Architectural choices directly affect NTK spectral properties and, thus, optimization and generalization:

Fourier feature embeddings inject high-frequency components, improving learnability for oscillatory targets (Mysore et al., 9 Dec 2025).
Residual scaling and stochastic depth regularize the NTK spectrum, preventing eigenvalue explosion and ensuring optimization stability.
The evolution and conditioning of NTK eigenvalues dictate mode-wise convergence and generalization error bounds.

7. Applications and Practical Implications

NTK-driven methodologies find application in federated learning, where NTK-based updates can be used for convergence analysis and algorithmic improvements in both centralized (FedAvg) and decentralized (DFL) settings (Huang et al., 2021, Thompson et al., 2 Oct 2024). In genetic risk modeling, embedding the empirical NTK into classical statistical models enables both accuracy and interpretability: variance-component estimation and heritability decomposition in linear mixed models directly leverage the NTK (NTK-LMM), combining nonlinear representation power with the advantages of convex statistical estimation (Ge et al., 1 Oct 2025).

The NTK has motivated scalable software implementations such as torchNTK (Engel et al., 2022), providing practical layerwise decomposition and optimization diagnostics.
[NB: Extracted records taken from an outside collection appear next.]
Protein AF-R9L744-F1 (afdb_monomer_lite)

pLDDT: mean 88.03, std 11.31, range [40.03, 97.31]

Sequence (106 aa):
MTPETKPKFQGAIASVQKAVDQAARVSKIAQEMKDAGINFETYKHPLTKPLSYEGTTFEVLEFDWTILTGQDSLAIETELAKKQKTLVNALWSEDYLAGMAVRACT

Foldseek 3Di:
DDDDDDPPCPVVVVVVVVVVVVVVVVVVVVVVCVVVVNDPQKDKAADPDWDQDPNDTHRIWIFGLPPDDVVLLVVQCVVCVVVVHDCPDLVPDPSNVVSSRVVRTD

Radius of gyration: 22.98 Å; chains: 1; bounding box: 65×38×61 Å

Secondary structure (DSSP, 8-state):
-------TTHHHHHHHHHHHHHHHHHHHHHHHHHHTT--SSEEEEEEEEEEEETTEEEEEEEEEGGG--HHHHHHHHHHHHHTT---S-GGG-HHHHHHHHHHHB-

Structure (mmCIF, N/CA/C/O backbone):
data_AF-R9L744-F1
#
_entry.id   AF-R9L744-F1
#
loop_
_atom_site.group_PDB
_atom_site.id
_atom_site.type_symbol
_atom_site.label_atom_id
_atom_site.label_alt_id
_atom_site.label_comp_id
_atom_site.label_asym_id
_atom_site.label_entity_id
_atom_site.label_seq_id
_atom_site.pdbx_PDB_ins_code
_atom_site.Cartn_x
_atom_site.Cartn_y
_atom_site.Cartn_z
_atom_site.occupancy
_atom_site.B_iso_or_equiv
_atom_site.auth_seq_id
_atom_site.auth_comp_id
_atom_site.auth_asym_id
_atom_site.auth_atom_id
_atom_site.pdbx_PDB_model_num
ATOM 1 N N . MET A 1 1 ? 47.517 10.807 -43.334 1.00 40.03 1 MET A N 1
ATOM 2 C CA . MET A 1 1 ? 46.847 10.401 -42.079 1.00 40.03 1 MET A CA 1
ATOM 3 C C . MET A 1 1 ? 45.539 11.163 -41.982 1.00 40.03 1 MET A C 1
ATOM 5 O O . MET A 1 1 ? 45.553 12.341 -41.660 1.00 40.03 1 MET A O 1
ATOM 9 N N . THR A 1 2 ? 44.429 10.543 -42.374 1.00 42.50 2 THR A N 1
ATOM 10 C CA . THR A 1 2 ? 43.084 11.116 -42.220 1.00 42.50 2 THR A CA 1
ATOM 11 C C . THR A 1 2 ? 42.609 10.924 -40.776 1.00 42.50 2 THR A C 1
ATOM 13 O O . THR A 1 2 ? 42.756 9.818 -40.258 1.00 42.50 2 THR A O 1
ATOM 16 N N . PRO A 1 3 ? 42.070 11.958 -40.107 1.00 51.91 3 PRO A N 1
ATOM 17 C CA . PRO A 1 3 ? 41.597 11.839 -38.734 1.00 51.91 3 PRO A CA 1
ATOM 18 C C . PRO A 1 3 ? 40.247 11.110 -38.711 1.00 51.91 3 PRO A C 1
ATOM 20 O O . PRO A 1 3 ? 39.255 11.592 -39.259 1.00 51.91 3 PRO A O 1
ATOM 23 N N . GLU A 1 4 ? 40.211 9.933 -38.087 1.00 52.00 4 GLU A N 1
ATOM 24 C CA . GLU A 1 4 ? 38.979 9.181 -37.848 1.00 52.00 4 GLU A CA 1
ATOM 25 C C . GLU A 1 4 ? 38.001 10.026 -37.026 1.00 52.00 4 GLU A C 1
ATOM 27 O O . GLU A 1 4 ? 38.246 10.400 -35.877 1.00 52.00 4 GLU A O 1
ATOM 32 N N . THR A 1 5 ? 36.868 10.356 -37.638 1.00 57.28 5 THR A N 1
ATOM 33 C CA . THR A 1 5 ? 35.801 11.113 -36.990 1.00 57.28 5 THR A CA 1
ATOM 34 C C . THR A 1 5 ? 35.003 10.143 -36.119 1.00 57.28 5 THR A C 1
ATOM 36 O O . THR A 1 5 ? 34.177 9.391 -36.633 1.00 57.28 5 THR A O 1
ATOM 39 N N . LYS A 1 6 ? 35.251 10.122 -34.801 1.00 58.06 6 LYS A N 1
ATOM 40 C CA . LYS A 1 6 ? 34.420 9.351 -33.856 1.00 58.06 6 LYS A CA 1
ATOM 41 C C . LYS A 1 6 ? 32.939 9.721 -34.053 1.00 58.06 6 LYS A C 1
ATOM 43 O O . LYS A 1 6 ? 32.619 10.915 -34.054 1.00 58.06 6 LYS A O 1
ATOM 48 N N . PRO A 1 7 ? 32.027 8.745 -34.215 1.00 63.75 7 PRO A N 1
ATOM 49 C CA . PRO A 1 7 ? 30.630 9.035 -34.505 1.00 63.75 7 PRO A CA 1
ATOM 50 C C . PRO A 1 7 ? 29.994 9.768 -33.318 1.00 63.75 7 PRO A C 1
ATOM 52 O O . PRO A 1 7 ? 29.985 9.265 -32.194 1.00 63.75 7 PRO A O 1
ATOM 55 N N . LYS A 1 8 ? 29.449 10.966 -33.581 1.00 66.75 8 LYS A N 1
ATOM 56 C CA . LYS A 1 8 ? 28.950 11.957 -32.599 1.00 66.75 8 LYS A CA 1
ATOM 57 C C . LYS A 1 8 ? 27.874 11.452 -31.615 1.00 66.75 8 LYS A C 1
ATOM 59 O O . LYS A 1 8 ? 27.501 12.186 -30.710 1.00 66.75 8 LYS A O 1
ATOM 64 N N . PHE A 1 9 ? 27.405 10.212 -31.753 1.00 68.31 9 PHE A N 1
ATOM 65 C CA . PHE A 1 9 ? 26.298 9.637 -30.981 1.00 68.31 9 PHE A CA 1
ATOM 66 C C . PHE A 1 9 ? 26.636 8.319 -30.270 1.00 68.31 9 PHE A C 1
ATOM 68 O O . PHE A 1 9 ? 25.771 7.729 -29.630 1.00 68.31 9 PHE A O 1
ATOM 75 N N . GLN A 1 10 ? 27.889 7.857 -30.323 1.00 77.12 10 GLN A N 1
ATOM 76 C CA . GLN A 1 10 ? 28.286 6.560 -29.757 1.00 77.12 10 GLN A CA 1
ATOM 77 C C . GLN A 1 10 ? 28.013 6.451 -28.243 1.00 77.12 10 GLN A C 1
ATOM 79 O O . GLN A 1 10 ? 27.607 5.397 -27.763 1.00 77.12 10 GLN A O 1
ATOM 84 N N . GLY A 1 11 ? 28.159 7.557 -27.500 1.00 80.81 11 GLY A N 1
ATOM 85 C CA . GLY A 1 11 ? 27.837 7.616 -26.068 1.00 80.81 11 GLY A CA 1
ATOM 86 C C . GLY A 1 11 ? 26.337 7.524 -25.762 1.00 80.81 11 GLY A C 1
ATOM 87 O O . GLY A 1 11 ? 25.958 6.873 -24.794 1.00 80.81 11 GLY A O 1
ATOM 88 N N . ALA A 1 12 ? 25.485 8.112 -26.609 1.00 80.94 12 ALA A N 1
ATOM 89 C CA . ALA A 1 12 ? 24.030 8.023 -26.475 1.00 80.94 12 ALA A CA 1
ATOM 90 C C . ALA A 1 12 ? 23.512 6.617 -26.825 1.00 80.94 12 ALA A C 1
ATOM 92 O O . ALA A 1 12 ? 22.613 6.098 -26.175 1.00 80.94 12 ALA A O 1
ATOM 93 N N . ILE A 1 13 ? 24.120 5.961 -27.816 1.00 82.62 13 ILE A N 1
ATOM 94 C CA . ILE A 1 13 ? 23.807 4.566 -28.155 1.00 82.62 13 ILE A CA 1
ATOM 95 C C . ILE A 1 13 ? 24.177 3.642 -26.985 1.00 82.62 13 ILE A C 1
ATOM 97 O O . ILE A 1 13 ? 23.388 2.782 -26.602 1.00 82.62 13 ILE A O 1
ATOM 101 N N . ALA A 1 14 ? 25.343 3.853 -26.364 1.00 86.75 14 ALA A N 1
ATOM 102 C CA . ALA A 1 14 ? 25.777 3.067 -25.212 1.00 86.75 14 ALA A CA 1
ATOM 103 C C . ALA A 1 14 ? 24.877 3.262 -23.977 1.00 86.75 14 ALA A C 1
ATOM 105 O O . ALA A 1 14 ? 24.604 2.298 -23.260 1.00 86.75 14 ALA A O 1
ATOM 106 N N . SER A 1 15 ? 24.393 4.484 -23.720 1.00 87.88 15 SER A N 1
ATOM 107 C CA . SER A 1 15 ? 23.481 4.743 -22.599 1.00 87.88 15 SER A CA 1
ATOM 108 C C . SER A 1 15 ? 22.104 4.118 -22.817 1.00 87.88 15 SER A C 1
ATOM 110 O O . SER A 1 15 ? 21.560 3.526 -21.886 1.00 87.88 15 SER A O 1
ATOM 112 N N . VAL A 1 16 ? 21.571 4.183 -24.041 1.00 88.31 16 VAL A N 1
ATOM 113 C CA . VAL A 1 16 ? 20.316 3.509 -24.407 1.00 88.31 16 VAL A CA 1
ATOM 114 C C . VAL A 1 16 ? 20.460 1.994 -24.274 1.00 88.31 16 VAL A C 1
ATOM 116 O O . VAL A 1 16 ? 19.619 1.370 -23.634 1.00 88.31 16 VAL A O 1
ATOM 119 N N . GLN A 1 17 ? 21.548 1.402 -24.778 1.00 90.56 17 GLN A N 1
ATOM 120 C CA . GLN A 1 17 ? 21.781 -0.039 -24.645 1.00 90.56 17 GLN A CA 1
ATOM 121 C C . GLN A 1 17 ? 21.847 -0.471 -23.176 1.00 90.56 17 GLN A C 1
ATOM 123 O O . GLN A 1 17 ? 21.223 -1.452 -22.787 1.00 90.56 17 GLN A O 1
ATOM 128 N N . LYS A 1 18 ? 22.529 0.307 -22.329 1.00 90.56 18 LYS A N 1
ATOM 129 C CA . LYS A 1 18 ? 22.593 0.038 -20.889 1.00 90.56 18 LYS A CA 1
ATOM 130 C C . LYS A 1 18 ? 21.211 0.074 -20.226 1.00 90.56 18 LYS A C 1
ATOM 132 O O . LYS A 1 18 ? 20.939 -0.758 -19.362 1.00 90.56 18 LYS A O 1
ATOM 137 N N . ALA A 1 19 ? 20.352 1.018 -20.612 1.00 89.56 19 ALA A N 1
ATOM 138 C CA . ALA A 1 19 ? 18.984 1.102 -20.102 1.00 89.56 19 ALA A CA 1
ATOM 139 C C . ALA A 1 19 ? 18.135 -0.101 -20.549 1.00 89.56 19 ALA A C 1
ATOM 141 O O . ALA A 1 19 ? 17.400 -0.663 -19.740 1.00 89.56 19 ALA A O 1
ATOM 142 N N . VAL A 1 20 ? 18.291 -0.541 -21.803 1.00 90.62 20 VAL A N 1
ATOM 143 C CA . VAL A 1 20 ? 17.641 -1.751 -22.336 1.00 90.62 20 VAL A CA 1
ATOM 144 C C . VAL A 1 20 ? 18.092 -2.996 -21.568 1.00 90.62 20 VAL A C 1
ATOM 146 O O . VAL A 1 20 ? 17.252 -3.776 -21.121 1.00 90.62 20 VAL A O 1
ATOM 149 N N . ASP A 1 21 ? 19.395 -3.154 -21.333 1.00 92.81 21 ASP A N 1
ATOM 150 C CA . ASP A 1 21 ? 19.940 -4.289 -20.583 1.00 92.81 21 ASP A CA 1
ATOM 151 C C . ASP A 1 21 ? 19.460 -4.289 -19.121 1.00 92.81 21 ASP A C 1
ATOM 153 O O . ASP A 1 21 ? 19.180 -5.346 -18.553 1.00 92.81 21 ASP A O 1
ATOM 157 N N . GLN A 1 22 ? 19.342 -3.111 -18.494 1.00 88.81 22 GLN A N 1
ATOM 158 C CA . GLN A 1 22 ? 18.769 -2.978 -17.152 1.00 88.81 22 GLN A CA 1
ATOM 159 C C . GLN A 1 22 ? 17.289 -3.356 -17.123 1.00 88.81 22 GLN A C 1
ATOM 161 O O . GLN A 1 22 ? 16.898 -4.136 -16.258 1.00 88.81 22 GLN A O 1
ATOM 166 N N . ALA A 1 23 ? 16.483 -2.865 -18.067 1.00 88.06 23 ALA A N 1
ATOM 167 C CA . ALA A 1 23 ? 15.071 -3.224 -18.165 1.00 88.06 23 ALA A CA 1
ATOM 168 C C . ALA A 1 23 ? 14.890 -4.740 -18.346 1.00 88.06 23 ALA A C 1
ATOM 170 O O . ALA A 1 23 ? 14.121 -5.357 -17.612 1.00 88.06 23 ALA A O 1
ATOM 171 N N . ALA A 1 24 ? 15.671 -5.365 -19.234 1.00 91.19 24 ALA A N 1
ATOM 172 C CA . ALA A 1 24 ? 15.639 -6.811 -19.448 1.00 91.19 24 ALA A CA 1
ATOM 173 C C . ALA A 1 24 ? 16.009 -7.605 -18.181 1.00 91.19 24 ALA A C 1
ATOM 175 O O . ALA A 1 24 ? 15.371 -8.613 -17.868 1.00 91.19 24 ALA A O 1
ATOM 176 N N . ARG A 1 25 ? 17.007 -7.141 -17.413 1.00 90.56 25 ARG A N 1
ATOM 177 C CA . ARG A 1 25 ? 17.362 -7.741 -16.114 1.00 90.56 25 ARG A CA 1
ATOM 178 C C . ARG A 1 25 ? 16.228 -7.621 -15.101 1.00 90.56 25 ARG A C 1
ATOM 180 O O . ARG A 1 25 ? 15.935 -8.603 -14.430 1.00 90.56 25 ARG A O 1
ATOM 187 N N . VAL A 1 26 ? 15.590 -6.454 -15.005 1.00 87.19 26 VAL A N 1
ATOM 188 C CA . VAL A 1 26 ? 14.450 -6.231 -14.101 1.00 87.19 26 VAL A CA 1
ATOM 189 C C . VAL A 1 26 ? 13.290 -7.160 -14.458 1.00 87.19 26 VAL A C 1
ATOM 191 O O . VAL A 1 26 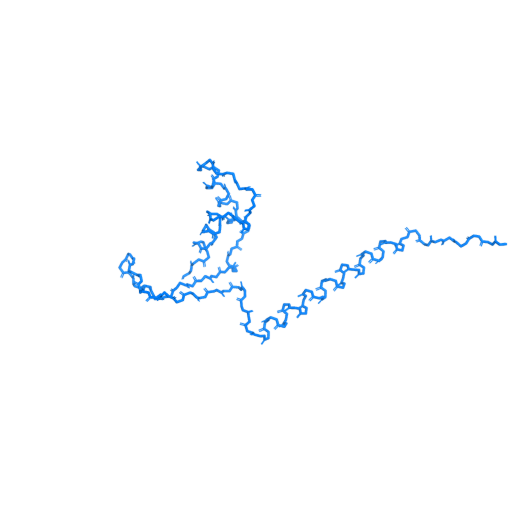? 12.752 -7.815 -13.571 1.00 87.19 26 VAL A O 1
ATOM 194 N N . SER A 1 27 ? 12.956 -7.302 -15.744 1.00 85.12 27 SER A N 1
ATOM 195 C CA . SER A 1 27 ? 11.908 -8.228 -16.190 1.00 85.12 27 SER A CA 1
ATOM 196 C C . SER A 1 27 ? 12.234 -9.688 -15.868 1.00 85.12 27 SER A C 1
ATOM 198 O O . SER A 1 27 ? 11.357 -10.425 -15.428 1.00 85.12 27 SER A O 1
ATOM 200 N N . LYS A 1 28 ? 13.495 -10.110 -16.037 1.00 91.38 28 LYS A N 1
ATOM 201 C CA . LYS A 1 28 ? 13.935 -11.469 -15.686 1.00 91.38 28 LYS A CA 1
ATOM 202 C C . LYS A 1 28 ? 13.805 -11.740 -14.187 1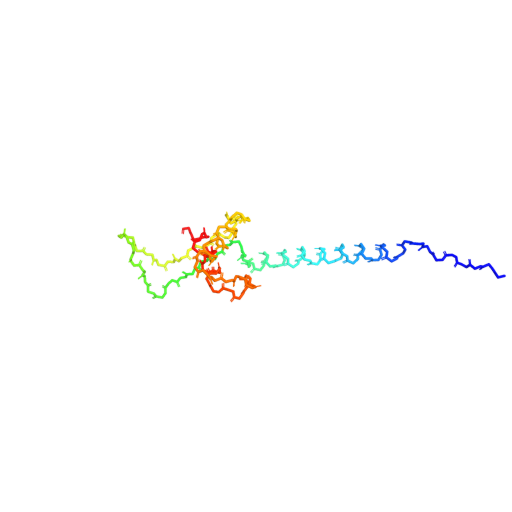.00 91.38 28 LYS A C 1
ATOM 204 O O . LYS A 1 28 ? 13.270 -12.774 -13.811 1.00 91.38 28 LYS A O 1
ATOM 209 N N . ILE A 1 29 ? 14.239 -10.797 -13.350 1.00 86.12 29 ILE A N 1
ATOM 210 C CA . ILE A 1 29 ? 14.113 -10.892 -11.888 1.00 86.12 29 ILE A CA 1
ATOM 211 C C . ILE A 1 29 ? 12.638 -10.963 -11.481 1.00 86.12 29 ILE A C 1
ATOM 213 O O . ILE A 1 29 ? 12.277 -11.804 -10.665 1.00 86.12 29 ILE A O 1
ATOM 217 N N . ALA A 1 30 ? 11.776 -10.133 -12.075 1.00 82.88 30 ALA A N 1
ATOM 218 C CA . ALA A 1 30 ? 10.342 -10.162 -11.798 1.00 82.88 30 ALA A CA 1
ATOM 219 C C . ALA A 1 30 ? 9.712 -11.521 -12.153 1.00 82.88 30 ALA A C 1
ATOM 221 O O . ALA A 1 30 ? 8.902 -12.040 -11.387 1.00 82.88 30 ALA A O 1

The NTK-FL and NTK-DFL frameworks achieve communication-efficient federated learning by combining kernel-based analytical updates with model-averaging, particularly effective in heterogeneous data regimes.

References

(Jacot et al., 2018) Jacot, Gabriel, and Hongler, "Neural Tangent Kernel: Convergence and Generalization in Neural Networks"
(Seleznova et al., 2023) Goldt et al., "Neural (Tangent Kernel) Collapse"
(Shan et al., 2021) Lampinen and Ganguli, "A Theory of Neural Tangent Kernel Alignment and Its Influence on Training"
(Wenger et al., 2023) Zech et al., "On the Disconnect Between Theory and Practice of Neural Networks: Limits of the NTK Perspective"
(Engel et al., 2022) Engel et al., "TorchNTK: A Library for Calculation of Neural Tangent Kernels of PyTorch Models"
(Nakaji et al., 2021) Cerezo et al., "Quantum-enhanced neural networks in the neural tangent kernel framework"
(Guillen et al., 15 Aug 2025) Srivastava et al., "Finite-Width Neural Tangent Kernels from Feynman Diagrams"
(Nguyen et al., 23 Dec 2024) Kabanikhin et al., "Optimal Convergence Rates for Neural Operators"
(Mysore et al., 9 Dec 2025) Benigni and Paquette, "Mathematical Foundations of Neural Tangents and Infinite-Width Networks"
(Ge et al., 1 Oct 2025) Park et al., "Neural Tangent Kernels for Complex Genetic Risk Prediction: Bridging Deep Learning and Kernel Methods in Genomics"
(Huang et al., 2021) Xie et al., "FL-NTK: A Neural Tangent Kernel-based Framework for Federated Learning Convergence Analysis"
(Thompson et al., 2 Oct 2024) Dinh et al., "NTK-DFL: Enhancing Decentralized Federated Learning in Heterogeneous Settings via Neural Tangent Kernel"
(Yang, 2020) Yang, "Tensor Programs II: Neural Tangent Kernel for Any Architecture"
(Khalafi et al., 2023) Becker et al., "Neural Tangent Kernels Motivate Graph Neural Networks with Cross-Covariance Graphs"
(Huang et al., 2019) Huang and Yau, "Dynamics of Deep Neural Networks and Neural Tangent Hierarchy"
(Liu et al., 19 Jan 2025) Liu et al., "Issues with Neural Tangent Kernel Approach to Neural Networks"
(Zandieh, 2021) Chen et al., "Learning with Neural Tangent Kernels in Near Input Sparsity Time"
(Zandieh et al., 2021) Chen et al., "Scaling Neural Tangent Kernels via Sketching and Random Features"
(Avidan et al., 2023) Schnaack et al., "Connecting NTK and NNGP: A Unified Theoretical Framework for Wide Neural Network Learning Dynamics"

This confluence of kernel methods, random matrix theory, computational physics, and statistical learning theory continues to drive both theoretical progress and practical tools in deep learning research.